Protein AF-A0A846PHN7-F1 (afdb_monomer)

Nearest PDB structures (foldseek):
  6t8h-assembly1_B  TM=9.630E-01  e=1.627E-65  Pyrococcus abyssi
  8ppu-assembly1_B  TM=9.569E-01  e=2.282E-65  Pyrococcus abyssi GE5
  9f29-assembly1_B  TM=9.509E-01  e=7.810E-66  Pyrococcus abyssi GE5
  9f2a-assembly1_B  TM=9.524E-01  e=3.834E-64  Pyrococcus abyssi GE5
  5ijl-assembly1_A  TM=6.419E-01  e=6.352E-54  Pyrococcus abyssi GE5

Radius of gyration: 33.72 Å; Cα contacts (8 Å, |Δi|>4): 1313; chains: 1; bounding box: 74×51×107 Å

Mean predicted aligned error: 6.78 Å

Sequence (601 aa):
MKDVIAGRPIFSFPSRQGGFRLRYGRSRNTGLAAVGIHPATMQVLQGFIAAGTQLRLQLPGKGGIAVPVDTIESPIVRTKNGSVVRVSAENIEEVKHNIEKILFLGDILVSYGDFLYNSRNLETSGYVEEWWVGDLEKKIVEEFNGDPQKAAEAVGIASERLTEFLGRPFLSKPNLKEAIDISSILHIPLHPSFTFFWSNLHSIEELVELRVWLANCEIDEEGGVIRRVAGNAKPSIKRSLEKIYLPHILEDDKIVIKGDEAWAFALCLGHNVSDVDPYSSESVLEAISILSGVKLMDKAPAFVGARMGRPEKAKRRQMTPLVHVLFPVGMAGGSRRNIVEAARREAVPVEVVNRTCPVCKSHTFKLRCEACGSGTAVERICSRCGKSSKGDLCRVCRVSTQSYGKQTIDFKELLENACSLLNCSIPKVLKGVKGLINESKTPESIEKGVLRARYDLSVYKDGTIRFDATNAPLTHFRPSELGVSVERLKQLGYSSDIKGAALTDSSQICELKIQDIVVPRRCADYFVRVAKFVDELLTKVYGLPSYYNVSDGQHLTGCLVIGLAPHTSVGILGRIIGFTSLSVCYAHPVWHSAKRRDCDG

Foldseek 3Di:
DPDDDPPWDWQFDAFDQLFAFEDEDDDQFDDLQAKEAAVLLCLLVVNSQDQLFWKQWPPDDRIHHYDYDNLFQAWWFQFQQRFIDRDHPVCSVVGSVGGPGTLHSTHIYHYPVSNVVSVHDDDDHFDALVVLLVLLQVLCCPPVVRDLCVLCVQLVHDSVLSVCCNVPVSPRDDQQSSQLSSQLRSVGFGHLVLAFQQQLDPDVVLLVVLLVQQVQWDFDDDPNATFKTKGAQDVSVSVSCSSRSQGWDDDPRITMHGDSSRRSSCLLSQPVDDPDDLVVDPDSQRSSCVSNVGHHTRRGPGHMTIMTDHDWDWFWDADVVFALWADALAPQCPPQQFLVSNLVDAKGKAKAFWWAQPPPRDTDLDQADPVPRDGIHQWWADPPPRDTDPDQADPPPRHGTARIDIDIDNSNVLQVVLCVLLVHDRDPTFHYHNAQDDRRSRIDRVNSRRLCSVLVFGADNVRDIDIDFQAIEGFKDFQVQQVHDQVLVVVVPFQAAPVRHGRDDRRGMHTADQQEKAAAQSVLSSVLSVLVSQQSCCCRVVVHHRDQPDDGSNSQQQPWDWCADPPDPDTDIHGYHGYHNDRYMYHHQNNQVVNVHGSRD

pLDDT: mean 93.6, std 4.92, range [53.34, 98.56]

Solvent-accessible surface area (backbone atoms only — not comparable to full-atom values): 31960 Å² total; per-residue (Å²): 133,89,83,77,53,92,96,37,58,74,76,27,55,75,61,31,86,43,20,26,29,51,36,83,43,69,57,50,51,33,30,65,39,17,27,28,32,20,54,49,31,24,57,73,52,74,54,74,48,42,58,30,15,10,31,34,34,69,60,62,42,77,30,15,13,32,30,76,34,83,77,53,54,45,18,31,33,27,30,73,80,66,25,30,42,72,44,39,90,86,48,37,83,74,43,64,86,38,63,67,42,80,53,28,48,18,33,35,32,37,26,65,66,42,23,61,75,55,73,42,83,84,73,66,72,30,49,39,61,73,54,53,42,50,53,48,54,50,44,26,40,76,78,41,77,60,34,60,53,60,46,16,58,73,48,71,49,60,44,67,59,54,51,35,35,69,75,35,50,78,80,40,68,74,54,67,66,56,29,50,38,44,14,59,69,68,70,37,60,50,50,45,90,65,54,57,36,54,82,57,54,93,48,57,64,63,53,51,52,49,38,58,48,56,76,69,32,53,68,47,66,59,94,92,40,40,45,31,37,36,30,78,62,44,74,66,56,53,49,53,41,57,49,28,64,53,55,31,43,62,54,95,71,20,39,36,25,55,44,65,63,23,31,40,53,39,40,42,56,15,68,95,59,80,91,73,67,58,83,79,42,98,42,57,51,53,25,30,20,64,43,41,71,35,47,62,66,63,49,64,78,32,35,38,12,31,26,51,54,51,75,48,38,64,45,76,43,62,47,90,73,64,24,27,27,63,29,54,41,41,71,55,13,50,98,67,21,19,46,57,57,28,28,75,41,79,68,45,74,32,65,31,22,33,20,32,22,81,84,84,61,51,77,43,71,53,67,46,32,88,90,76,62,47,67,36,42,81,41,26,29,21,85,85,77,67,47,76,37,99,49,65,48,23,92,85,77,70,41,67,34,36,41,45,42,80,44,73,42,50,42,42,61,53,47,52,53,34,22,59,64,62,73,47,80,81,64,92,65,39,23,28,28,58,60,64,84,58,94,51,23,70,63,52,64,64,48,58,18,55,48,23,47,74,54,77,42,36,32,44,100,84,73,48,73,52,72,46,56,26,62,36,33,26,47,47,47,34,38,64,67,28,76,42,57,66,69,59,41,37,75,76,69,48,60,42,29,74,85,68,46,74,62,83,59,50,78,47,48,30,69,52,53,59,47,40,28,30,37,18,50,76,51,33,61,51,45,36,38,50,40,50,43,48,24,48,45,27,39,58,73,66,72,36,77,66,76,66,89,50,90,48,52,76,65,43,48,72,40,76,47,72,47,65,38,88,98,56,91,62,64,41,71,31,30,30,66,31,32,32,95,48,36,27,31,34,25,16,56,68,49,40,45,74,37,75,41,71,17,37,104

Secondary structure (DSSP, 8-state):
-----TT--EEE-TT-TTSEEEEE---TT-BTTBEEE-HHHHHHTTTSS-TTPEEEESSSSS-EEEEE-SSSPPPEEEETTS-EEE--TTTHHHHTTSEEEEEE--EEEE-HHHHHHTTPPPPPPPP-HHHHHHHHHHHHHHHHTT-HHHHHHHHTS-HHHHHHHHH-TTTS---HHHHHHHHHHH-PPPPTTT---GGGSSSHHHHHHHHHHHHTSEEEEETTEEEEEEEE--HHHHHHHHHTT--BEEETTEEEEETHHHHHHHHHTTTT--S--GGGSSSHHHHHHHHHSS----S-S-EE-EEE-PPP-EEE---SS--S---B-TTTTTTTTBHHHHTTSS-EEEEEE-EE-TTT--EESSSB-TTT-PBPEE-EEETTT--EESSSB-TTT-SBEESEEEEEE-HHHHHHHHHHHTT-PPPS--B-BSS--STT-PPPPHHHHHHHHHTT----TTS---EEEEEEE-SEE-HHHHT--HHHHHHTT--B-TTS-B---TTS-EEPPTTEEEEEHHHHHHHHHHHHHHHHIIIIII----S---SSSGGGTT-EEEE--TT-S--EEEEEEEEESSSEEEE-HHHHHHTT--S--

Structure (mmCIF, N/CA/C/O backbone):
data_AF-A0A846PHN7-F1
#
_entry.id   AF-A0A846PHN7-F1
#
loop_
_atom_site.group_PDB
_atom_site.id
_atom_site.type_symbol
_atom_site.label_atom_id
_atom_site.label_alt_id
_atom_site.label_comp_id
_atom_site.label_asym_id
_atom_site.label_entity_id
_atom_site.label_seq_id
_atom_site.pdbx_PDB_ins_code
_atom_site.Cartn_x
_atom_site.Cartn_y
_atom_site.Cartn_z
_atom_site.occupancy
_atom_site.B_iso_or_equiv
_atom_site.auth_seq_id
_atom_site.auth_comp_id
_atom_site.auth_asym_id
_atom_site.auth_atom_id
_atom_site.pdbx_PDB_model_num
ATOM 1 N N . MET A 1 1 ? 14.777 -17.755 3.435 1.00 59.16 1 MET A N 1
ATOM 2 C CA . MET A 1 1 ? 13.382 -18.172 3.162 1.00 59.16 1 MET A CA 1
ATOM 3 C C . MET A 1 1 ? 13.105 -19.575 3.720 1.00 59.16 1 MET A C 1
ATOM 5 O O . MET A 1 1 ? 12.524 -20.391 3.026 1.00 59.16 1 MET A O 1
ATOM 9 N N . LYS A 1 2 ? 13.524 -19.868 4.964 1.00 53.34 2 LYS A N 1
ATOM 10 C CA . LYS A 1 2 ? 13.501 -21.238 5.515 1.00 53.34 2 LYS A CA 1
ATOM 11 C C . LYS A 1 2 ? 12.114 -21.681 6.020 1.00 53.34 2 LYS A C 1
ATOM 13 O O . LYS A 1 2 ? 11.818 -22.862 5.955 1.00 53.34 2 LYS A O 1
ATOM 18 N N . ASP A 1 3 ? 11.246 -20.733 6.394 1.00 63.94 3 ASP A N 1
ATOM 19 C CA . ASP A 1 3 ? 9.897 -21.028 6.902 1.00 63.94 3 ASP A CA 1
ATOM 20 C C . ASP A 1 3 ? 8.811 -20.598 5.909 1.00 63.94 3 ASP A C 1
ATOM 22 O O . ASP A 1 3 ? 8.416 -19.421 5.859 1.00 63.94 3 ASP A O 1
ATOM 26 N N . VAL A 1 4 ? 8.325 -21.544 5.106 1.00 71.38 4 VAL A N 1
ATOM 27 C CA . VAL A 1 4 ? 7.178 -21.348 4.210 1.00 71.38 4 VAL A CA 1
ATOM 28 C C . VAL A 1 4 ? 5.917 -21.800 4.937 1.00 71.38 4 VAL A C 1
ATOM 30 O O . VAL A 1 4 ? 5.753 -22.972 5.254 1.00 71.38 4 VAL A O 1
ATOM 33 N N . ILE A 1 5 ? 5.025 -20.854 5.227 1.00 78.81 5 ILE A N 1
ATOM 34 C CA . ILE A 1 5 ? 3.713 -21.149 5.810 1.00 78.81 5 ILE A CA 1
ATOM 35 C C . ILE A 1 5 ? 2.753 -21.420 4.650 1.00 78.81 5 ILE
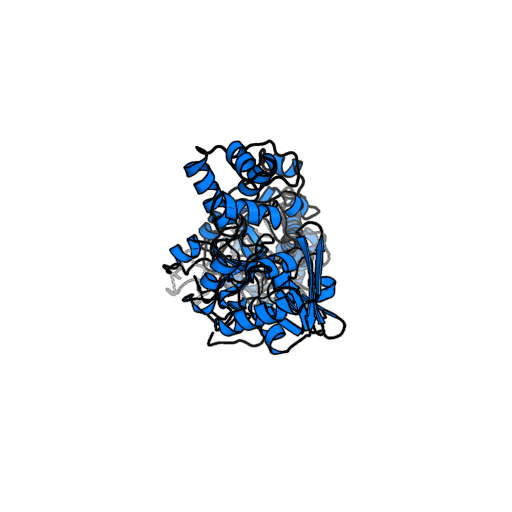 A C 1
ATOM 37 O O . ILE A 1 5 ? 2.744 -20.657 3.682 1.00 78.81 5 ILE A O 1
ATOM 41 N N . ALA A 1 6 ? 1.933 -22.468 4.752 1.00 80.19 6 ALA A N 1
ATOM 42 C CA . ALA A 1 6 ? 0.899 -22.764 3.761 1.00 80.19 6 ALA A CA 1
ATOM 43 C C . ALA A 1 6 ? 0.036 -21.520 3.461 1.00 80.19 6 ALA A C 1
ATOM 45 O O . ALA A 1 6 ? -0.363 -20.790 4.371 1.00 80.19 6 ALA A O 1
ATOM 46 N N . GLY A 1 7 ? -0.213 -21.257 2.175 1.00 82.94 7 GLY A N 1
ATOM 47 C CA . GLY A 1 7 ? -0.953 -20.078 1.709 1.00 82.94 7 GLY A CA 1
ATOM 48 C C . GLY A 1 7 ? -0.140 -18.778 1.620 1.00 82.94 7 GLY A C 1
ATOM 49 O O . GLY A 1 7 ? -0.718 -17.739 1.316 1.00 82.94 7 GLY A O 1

-=-=-

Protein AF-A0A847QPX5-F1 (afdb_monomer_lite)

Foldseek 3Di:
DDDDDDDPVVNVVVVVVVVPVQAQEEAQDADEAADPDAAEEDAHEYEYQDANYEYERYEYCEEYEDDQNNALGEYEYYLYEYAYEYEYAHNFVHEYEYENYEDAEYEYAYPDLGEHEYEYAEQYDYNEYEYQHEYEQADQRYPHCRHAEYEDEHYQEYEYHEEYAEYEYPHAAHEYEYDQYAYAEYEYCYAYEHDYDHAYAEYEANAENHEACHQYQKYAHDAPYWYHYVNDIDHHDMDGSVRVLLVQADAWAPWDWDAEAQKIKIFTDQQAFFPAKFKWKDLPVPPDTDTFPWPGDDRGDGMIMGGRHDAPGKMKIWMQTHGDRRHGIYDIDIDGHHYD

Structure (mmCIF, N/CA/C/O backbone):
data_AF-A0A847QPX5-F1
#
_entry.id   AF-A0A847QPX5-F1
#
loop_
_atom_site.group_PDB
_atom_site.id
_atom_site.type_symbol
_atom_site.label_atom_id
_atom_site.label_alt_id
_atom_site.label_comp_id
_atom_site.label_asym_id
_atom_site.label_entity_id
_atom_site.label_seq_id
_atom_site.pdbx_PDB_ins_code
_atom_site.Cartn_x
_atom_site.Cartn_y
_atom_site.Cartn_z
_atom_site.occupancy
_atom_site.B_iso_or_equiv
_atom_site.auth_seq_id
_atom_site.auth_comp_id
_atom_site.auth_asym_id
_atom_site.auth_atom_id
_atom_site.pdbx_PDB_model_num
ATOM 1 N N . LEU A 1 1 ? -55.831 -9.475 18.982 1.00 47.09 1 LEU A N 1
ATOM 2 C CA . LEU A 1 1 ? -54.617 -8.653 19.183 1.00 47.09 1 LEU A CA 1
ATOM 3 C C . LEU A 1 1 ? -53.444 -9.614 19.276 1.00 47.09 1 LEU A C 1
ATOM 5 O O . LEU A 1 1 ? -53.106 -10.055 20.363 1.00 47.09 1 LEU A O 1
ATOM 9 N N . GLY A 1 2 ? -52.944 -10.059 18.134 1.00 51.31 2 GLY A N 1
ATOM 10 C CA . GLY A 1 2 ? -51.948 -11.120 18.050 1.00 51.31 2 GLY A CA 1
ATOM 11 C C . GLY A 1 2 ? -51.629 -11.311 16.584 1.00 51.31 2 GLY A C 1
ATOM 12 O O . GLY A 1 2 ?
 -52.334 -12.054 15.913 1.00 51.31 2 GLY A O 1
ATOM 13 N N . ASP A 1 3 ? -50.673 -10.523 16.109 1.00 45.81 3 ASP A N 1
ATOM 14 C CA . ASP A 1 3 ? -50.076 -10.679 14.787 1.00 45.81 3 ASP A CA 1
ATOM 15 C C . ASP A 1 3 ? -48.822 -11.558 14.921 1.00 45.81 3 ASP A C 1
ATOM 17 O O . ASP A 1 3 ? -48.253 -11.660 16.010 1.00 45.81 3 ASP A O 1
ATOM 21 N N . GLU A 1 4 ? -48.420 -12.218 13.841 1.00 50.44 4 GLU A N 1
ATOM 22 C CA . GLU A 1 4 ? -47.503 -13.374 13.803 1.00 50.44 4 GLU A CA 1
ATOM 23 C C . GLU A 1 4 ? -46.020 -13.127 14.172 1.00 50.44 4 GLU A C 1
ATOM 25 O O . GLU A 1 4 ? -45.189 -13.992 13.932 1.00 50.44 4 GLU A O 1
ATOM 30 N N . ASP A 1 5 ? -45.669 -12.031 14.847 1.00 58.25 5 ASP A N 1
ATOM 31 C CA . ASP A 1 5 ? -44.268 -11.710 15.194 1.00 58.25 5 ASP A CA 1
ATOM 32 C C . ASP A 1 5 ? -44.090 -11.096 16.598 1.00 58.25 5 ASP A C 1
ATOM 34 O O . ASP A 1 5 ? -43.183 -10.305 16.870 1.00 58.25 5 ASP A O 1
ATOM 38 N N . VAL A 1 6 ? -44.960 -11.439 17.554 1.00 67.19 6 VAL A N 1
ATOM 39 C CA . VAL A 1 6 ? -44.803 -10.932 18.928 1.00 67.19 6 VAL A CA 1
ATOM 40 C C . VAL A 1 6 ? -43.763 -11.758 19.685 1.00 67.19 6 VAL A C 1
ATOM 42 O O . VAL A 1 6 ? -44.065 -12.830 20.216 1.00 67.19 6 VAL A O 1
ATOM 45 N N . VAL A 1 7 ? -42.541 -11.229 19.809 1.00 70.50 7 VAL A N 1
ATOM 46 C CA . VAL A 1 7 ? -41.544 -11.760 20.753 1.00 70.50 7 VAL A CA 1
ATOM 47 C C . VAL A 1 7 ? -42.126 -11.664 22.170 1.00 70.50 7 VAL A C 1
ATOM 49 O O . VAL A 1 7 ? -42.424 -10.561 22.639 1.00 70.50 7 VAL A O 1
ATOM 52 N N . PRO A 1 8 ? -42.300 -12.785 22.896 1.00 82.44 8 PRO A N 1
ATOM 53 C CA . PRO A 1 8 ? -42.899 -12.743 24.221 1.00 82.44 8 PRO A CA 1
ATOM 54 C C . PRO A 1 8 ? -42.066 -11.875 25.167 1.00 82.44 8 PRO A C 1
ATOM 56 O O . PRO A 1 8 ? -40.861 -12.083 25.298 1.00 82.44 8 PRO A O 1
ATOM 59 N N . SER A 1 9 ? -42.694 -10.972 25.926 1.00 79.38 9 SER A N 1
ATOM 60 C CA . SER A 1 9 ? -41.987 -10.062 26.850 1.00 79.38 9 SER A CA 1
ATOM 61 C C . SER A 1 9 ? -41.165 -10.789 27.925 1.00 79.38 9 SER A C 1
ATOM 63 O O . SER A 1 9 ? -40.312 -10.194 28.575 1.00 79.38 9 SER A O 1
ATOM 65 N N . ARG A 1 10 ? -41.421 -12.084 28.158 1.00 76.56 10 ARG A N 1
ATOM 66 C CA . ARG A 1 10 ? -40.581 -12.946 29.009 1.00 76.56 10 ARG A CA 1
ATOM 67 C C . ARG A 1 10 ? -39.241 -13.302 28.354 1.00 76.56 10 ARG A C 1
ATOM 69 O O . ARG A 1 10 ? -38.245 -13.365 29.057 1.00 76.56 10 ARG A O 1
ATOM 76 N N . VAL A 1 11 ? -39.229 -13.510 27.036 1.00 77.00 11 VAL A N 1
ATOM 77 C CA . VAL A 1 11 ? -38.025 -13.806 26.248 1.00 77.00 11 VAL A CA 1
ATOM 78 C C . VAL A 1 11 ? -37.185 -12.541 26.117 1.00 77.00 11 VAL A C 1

-=-=-

YOUR OBJECTIVE: Set down only the lines above that fall between the line holding "ATOM 1 N N . MET" and the line holding "ATOM 22 O O", inclusive, keeping each exact.

OUTPUT OF THE TASK:
ATOM 1 N N . MET A 1 1 ? 14.777 -17.755 3.435 1.00 59.16 1 MET A N 1
ATOM 2 C CA . MET A 1 1 ? 13.382 -18.172 3.162 1.00 59.16 1 MET A CA 1
ATOM 3 C C . MET A 1 1 ? 13.105 -19.575 3.720 1.00 59.16 1 MET A C 1
ATOM 5 O O . MET A 1 1 ? 12.524 -20.391 3.026 1.00 59.16 1 MET A O 1
ATOM 9 N N . LYS A 1 2 ? 13.524 -19.868 4.964 1.00 53.34 2 LYS A N 1
ATOM 10 C CA . LYS A 1 2 ? 13.501 -21.238 5.515 1.00 53.34 2 LYS A CA 1
ATOM 11 C C . LYS A 1 2 ? 12.114 -21.681 6.020 1.00 53.34 2 LYS A C 1
ATOM 13 O O . LYS A 1 2 ? 11.818 -22.862 5.955 1.00 53.34 2 LYS A O 1
ATOM 18 N N . ASP A 1 3 ? 11.246 -20.733 6.394 1.00 63.94 3 ASP A N 1
ATOM 19 C CA . ASP A 1 3 ? 9.897 -21.028 6.902 1.00 63.94 3 ASP A CA 1
ATOM 20 C C . ASP A 1 3 ? 8.811 -20.598 5.909 1.00 63.94 3 ASP A C 1
ATOM 22 O O . ASP A 1 3 ? 8.416 -19.421 5.859 1.00 63.94 3 ASP A O 1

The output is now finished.